By Maurice W Barasa
Life will never be the same again for Martin Nganga and his wife Grace. Their halcyon daily routines were brought to a rude, abrupt end early this month. Nganga can no longer engage members of his age-set Bachuma in any cultural intercourse.
His candidacy for eldership in the Bukusu community has now been permanently revoked and members of his clan, Baala will for a long time to come, walk dejectedly with bowed heads.
Grace will never again freely socialise with other women and share intimate conversations with them at the market place. Her clan Babuya, has been blamed for what befell her son (name withheld because he is a minor). The activities of the morning of August 2, will forever be engrained in her mind, that of her husband and in the collective memory of the Baala clan.
On this fateful day, the gods conspired to rob her family whose head, Nganga once served as a village elder, of the dignity it had accumulated over the years as it reigned over other families in Busiraka Village of Bungoma County in western Kenya.
Circumciser’s Knife
The family’s second born son did the abominable.
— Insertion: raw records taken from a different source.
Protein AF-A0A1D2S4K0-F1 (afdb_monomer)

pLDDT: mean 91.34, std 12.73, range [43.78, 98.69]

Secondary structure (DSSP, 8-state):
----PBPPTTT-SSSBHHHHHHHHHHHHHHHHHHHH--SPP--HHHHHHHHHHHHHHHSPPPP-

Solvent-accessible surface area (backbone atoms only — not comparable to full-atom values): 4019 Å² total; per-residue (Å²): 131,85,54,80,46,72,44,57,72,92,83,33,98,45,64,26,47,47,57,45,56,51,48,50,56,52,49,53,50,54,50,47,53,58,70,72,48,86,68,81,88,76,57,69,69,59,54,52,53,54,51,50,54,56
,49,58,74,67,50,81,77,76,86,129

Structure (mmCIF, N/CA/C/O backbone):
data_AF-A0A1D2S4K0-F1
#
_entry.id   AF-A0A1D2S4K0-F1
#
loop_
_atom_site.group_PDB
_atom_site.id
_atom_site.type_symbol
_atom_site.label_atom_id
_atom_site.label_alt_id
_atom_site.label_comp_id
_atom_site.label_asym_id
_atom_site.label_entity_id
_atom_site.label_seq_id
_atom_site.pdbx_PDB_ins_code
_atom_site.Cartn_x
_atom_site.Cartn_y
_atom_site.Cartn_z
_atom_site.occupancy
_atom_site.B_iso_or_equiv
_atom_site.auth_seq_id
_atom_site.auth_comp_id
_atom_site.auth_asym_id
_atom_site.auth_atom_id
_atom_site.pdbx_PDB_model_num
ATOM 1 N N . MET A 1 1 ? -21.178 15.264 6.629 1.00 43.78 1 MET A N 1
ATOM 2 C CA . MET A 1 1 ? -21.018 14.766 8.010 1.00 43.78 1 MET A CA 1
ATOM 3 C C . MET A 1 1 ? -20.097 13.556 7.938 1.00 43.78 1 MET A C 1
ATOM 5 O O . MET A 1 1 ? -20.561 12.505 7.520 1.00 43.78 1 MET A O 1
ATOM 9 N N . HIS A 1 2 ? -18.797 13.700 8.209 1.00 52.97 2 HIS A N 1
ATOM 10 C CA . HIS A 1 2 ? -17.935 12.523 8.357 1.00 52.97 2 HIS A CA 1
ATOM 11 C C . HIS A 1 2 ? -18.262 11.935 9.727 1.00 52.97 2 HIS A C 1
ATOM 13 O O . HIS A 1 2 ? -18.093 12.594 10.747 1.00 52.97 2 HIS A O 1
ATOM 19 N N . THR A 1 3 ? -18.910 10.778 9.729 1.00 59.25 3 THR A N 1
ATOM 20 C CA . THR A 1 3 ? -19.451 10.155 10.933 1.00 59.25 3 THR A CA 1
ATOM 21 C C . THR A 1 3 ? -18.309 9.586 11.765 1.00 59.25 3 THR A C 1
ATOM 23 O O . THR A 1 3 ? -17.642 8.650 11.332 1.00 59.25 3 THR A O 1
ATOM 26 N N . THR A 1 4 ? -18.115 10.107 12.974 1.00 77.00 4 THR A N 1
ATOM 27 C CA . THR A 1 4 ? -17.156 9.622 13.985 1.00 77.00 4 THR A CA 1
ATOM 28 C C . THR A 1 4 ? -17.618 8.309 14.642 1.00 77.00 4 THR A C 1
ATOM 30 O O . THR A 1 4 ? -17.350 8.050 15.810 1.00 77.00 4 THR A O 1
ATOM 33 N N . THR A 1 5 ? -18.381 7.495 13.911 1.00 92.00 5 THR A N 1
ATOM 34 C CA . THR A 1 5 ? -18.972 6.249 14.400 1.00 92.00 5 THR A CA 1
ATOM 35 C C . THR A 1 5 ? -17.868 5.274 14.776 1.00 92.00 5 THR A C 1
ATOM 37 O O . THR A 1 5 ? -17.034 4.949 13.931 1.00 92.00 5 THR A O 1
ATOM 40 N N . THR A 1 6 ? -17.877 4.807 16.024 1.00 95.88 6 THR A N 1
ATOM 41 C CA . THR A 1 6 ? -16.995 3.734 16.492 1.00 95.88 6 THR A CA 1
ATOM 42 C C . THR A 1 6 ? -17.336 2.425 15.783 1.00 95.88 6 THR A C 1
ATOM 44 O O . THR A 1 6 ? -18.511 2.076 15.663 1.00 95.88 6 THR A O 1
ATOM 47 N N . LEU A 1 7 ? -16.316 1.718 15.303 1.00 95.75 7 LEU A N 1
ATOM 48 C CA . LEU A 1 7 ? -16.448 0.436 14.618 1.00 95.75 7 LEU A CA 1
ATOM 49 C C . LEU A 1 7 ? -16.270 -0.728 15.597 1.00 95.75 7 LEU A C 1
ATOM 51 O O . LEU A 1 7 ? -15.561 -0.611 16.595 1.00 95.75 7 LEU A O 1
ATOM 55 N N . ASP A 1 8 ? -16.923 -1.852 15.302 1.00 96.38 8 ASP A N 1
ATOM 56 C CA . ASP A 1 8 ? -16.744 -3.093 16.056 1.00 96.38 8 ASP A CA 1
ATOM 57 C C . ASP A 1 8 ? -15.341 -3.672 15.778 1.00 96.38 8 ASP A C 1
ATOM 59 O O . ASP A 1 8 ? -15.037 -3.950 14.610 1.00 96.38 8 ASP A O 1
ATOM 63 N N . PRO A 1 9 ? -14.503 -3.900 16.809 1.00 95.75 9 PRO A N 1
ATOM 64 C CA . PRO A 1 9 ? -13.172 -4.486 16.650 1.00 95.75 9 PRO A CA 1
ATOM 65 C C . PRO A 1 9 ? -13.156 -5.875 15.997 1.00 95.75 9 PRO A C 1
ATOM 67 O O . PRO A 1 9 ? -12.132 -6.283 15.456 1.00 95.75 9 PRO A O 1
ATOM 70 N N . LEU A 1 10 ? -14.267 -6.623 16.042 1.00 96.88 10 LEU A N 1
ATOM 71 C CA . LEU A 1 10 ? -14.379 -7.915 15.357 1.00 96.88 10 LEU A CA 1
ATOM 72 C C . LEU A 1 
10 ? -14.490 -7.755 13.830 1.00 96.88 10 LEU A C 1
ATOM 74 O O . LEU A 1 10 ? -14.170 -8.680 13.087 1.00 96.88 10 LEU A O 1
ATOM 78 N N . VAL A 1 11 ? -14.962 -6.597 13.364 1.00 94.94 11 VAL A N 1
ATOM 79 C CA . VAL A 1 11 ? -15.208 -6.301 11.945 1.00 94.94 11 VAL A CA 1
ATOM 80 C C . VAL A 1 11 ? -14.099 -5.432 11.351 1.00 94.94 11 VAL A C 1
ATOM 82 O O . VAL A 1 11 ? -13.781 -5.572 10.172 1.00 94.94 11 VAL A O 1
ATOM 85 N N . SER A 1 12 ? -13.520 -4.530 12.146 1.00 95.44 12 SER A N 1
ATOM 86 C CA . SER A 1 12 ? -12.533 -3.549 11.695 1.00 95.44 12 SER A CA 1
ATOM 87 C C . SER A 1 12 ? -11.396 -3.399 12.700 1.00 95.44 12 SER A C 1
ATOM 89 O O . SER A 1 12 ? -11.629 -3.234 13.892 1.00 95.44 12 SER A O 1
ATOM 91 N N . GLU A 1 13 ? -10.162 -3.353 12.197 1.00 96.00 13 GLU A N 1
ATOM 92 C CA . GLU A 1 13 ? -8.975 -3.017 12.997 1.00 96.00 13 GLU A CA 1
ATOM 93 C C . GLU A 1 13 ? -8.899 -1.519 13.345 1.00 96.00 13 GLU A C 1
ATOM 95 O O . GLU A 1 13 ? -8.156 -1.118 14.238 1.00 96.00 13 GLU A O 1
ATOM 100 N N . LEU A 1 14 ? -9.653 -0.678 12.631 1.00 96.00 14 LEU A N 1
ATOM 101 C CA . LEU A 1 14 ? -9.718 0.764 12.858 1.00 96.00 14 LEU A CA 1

He, out of fear of the circumciser’s knife (embalu) and contrary to the dictates of culture, fidgeted before letting out a loud cry, calling on his parents to rescue him from the “intruders who want to mutilate my manhood”.
The class seven pupil at Kasosi Primary School soon found himself on the receiving end of a whirling vortex of crowd anger and his attempts to dash for freedom were quickly thwarted by the sea of humanity that surrounded him. To the uninitiated, the manner in which he was wrestled to the ground and circumcised was iniquitous.
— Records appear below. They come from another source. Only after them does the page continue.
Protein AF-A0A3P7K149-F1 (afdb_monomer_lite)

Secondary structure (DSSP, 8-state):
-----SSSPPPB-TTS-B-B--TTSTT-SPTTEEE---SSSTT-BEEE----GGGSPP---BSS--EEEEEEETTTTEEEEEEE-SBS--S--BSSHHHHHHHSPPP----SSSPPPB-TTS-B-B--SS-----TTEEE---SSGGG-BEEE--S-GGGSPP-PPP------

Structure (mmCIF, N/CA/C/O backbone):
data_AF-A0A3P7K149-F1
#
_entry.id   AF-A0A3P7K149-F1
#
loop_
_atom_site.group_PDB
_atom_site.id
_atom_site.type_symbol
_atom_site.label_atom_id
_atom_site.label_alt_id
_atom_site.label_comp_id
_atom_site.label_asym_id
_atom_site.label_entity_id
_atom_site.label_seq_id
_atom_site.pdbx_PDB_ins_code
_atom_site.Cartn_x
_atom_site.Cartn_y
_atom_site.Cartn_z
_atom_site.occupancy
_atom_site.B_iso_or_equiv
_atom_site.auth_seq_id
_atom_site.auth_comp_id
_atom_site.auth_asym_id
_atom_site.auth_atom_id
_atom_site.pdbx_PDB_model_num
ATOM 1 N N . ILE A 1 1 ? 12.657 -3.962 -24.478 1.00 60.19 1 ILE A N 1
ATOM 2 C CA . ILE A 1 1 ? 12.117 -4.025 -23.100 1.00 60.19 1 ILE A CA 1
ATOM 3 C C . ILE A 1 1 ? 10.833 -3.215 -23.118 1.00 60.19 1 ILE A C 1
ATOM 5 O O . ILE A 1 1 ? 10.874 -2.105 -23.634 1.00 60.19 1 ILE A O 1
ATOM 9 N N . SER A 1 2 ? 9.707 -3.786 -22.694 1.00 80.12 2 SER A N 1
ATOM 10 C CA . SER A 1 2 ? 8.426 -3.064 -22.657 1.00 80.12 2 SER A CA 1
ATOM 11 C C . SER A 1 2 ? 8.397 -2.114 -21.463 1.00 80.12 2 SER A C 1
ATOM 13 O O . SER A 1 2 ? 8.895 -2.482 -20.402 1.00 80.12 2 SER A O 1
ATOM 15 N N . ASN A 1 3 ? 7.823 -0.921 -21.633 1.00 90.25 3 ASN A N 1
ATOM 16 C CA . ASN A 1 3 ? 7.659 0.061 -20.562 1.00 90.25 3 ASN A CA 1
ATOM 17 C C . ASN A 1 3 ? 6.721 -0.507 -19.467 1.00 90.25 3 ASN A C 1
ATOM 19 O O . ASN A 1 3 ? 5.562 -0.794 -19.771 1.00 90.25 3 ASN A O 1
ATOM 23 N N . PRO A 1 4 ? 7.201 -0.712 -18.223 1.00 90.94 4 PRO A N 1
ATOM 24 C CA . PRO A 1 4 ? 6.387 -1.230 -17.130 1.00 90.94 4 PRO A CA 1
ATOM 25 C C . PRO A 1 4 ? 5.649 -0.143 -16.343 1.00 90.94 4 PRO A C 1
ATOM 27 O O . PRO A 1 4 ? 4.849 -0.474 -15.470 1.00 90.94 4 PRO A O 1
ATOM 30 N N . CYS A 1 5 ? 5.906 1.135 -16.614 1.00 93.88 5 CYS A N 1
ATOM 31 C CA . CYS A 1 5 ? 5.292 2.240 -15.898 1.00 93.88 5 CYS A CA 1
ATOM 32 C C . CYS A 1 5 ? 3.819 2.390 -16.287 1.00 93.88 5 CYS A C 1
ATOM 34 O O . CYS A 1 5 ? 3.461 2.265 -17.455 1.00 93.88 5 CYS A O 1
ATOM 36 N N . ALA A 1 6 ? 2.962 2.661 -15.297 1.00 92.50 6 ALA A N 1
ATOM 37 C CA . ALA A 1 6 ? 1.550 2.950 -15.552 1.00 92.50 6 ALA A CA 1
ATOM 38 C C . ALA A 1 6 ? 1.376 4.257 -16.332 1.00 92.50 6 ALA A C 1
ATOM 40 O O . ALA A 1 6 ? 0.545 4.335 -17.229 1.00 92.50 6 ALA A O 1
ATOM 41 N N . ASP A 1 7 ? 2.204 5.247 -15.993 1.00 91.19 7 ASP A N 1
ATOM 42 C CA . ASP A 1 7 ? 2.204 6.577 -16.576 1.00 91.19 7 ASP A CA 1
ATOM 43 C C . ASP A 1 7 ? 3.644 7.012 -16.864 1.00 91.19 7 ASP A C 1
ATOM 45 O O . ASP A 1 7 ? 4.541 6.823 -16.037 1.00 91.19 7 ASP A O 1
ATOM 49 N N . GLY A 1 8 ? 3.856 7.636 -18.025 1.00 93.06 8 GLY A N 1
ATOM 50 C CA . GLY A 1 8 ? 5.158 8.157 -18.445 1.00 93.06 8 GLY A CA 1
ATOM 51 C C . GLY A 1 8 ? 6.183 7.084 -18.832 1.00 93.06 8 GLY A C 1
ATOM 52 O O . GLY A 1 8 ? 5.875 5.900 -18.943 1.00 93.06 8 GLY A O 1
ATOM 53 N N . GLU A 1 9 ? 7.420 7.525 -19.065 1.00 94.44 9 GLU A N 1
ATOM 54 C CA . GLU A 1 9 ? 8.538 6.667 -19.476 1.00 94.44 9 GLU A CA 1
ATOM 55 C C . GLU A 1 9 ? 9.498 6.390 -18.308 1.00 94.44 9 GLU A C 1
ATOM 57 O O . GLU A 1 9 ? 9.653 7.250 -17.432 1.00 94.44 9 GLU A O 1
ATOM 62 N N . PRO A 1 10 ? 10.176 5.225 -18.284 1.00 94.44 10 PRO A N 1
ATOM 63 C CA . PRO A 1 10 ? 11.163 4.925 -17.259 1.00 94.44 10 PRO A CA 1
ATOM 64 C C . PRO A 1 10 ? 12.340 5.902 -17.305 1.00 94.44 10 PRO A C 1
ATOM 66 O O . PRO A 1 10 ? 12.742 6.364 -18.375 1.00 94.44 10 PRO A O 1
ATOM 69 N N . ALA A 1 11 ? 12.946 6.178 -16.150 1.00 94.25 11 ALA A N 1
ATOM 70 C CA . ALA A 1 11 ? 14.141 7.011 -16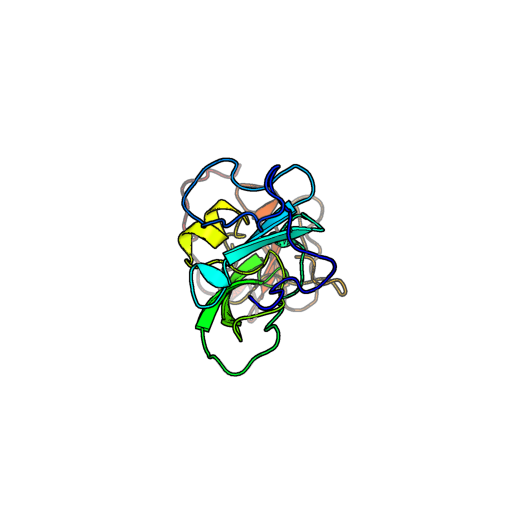.094 1.00 94.25 11 ALA A CA 1
ATOM 71 C C . ALA A 1 11 ? 15.273 6.395 -16.927 1.00 94.25 11 ALA A C 1
ATOM 73 O O . ALA A 1 11 ? 15.527 5.191 -16.853 1.00 94.25 11 ALA A O 1
ATOM 74 N N . THR A 1 12 ? 15.993 7.236 -17.666 1.00 93.19 12 THR A N 1
ATOM 75 C CA . THR A 1 12 ? 17.164 6.845 -18.458 1.00 93.19 12 THR A CA 1
ATOM 76 C C . THR A 1 12 ? 18.456 7.374 -17.844 1.00 93.19 12 THR A C 1
ATOM 78 O O . THR A 1 12 ? 18.497 8.501 -17.348 1.00 93.19 12 THR A O 1
ATOM 81 N N . GLY A 1 13 ? 19.521 6.576 -17.909 1.00 88.12 13 GLY A N 1
ATOM 82 C CA . GLY A 1 13 ? 20.879 6.994 -17.580 1.00 88.12 13 GLY A CA 1
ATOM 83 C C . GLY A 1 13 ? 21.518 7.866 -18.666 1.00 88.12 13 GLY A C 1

However, to many within the Bamasaaba cultural macrocosm, the boy deserved the treatment that was meted upon him. Initiates among Bamasaaba are supposed to hanker for the knife and face it nonchalantly. The Bukusu of Kenya and Bagisu of Uganda share a common patriarch – Masaaba. They are thus known as Bamasaaba (children of Masaaba).
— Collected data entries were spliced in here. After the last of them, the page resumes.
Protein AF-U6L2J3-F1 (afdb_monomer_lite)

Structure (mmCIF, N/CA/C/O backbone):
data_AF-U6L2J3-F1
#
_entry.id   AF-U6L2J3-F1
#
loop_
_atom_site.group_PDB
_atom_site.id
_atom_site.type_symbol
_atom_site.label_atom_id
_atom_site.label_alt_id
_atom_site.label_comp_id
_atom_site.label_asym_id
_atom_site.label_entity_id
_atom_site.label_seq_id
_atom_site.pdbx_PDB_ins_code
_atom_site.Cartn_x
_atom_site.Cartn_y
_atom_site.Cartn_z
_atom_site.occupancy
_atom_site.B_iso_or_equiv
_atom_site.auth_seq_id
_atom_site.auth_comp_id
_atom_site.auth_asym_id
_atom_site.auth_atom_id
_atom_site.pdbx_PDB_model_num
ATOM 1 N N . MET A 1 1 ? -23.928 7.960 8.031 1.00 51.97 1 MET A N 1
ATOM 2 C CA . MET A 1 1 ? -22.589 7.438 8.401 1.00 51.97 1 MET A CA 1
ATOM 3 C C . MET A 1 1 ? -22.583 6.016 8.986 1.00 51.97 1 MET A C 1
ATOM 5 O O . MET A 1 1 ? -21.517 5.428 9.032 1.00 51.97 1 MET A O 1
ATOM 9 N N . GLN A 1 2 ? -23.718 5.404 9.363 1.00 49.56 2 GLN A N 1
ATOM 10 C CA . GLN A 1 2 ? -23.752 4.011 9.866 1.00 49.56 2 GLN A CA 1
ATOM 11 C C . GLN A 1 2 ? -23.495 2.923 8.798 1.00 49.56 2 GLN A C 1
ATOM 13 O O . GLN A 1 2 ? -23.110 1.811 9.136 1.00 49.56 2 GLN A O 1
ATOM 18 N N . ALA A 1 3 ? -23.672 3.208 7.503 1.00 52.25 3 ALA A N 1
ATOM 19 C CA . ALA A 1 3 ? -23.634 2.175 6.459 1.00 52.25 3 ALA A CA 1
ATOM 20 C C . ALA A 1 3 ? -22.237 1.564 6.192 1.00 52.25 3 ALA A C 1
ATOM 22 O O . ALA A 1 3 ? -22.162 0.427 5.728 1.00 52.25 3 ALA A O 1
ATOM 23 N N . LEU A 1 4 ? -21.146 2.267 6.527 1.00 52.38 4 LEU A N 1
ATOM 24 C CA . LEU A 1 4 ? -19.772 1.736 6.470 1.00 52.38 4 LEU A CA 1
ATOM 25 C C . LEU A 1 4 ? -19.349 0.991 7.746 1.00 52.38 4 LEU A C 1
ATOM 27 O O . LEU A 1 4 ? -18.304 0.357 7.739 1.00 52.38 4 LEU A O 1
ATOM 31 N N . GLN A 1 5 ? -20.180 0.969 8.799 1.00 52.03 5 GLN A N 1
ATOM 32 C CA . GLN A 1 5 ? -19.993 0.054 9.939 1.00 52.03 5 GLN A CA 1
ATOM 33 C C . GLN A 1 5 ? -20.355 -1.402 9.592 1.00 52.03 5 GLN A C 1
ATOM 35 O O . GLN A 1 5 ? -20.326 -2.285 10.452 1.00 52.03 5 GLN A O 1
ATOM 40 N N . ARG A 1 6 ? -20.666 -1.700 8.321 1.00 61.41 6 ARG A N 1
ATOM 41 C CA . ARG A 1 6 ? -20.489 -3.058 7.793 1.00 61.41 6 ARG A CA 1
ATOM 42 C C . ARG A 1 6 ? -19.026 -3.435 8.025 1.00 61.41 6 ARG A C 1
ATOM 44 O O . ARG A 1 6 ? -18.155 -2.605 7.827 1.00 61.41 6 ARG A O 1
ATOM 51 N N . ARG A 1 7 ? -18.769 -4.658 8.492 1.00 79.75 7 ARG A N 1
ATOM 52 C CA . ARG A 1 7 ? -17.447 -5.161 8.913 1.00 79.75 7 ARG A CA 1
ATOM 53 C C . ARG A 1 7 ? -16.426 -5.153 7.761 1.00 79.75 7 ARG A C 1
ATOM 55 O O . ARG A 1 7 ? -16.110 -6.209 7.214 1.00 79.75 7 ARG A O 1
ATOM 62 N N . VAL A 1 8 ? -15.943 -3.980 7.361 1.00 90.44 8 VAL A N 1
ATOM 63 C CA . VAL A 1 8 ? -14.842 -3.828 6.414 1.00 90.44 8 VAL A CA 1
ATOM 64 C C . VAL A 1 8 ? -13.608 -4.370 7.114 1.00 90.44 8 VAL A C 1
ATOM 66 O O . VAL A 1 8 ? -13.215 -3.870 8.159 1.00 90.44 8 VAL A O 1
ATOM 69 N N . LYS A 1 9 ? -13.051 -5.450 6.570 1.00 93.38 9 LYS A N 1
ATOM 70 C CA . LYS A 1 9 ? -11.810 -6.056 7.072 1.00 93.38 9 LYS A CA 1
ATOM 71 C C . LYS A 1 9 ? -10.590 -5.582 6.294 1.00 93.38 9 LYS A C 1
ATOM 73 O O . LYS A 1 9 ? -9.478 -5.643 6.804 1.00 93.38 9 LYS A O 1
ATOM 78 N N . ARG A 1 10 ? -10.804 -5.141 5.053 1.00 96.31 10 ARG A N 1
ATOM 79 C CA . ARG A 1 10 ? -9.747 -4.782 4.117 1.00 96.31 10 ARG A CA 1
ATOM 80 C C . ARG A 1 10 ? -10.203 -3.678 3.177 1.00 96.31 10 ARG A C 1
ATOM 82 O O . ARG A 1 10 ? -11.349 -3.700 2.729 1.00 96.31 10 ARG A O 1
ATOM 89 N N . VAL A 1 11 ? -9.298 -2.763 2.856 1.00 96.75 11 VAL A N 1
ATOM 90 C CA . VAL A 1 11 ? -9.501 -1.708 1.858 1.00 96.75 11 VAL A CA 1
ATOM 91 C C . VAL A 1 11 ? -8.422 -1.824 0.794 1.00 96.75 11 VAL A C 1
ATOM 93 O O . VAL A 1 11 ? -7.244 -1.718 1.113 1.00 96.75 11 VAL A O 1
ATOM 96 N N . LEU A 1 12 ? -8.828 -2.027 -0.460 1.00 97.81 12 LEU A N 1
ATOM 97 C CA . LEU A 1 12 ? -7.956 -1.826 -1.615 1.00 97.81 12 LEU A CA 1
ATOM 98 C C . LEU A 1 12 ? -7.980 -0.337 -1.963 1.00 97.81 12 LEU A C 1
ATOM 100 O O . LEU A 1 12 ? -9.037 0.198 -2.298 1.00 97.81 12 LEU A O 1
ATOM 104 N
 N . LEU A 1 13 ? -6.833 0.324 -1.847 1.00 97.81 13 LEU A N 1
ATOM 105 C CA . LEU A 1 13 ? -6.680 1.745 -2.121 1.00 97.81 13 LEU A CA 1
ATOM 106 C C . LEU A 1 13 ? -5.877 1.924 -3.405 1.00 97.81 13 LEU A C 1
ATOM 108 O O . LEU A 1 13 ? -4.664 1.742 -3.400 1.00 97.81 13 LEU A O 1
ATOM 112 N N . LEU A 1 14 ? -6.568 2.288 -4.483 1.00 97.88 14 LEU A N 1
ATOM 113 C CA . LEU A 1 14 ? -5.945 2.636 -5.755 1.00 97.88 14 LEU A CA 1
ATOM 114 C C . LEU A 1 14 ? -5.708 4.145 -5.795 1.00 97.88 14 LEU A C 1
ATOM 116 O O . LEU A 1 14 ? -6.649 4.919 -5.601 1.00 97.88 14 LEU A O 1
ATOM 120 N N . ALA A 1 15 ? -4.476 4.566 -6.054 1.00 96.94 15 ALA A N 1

Among Bamasaaba, a circumcision candidate who exhibits signs of cowardice is regarded as an outcast and will forever not fit in the socio-cultural stratum of the society. And for bellowing out his parents’ names when faced with the traditional surgeon’s knife, the boy caused his parents and clan unfathomed agony.
An expensive cleansing ceremony, which culminated in the slaughter of a ram was held to “purify the circumcisers” whose dignity and trade the boy sallied. Nganga had to sell part of his shamba and sugarcane plantation to get the funds needed in fulfilling this cultural requirement. To compound Nganga’s misery, his first-born son is in police custody on robbery charges. “My wife has now gone into depression,” he laments.
Many would ask why the boy was forcefully circumcised. In the Bukusu community, the moment a candidate goes through the ritual of khuchukhila, which precedes the actual circumcision, his fate is sealed. He must be circumcised.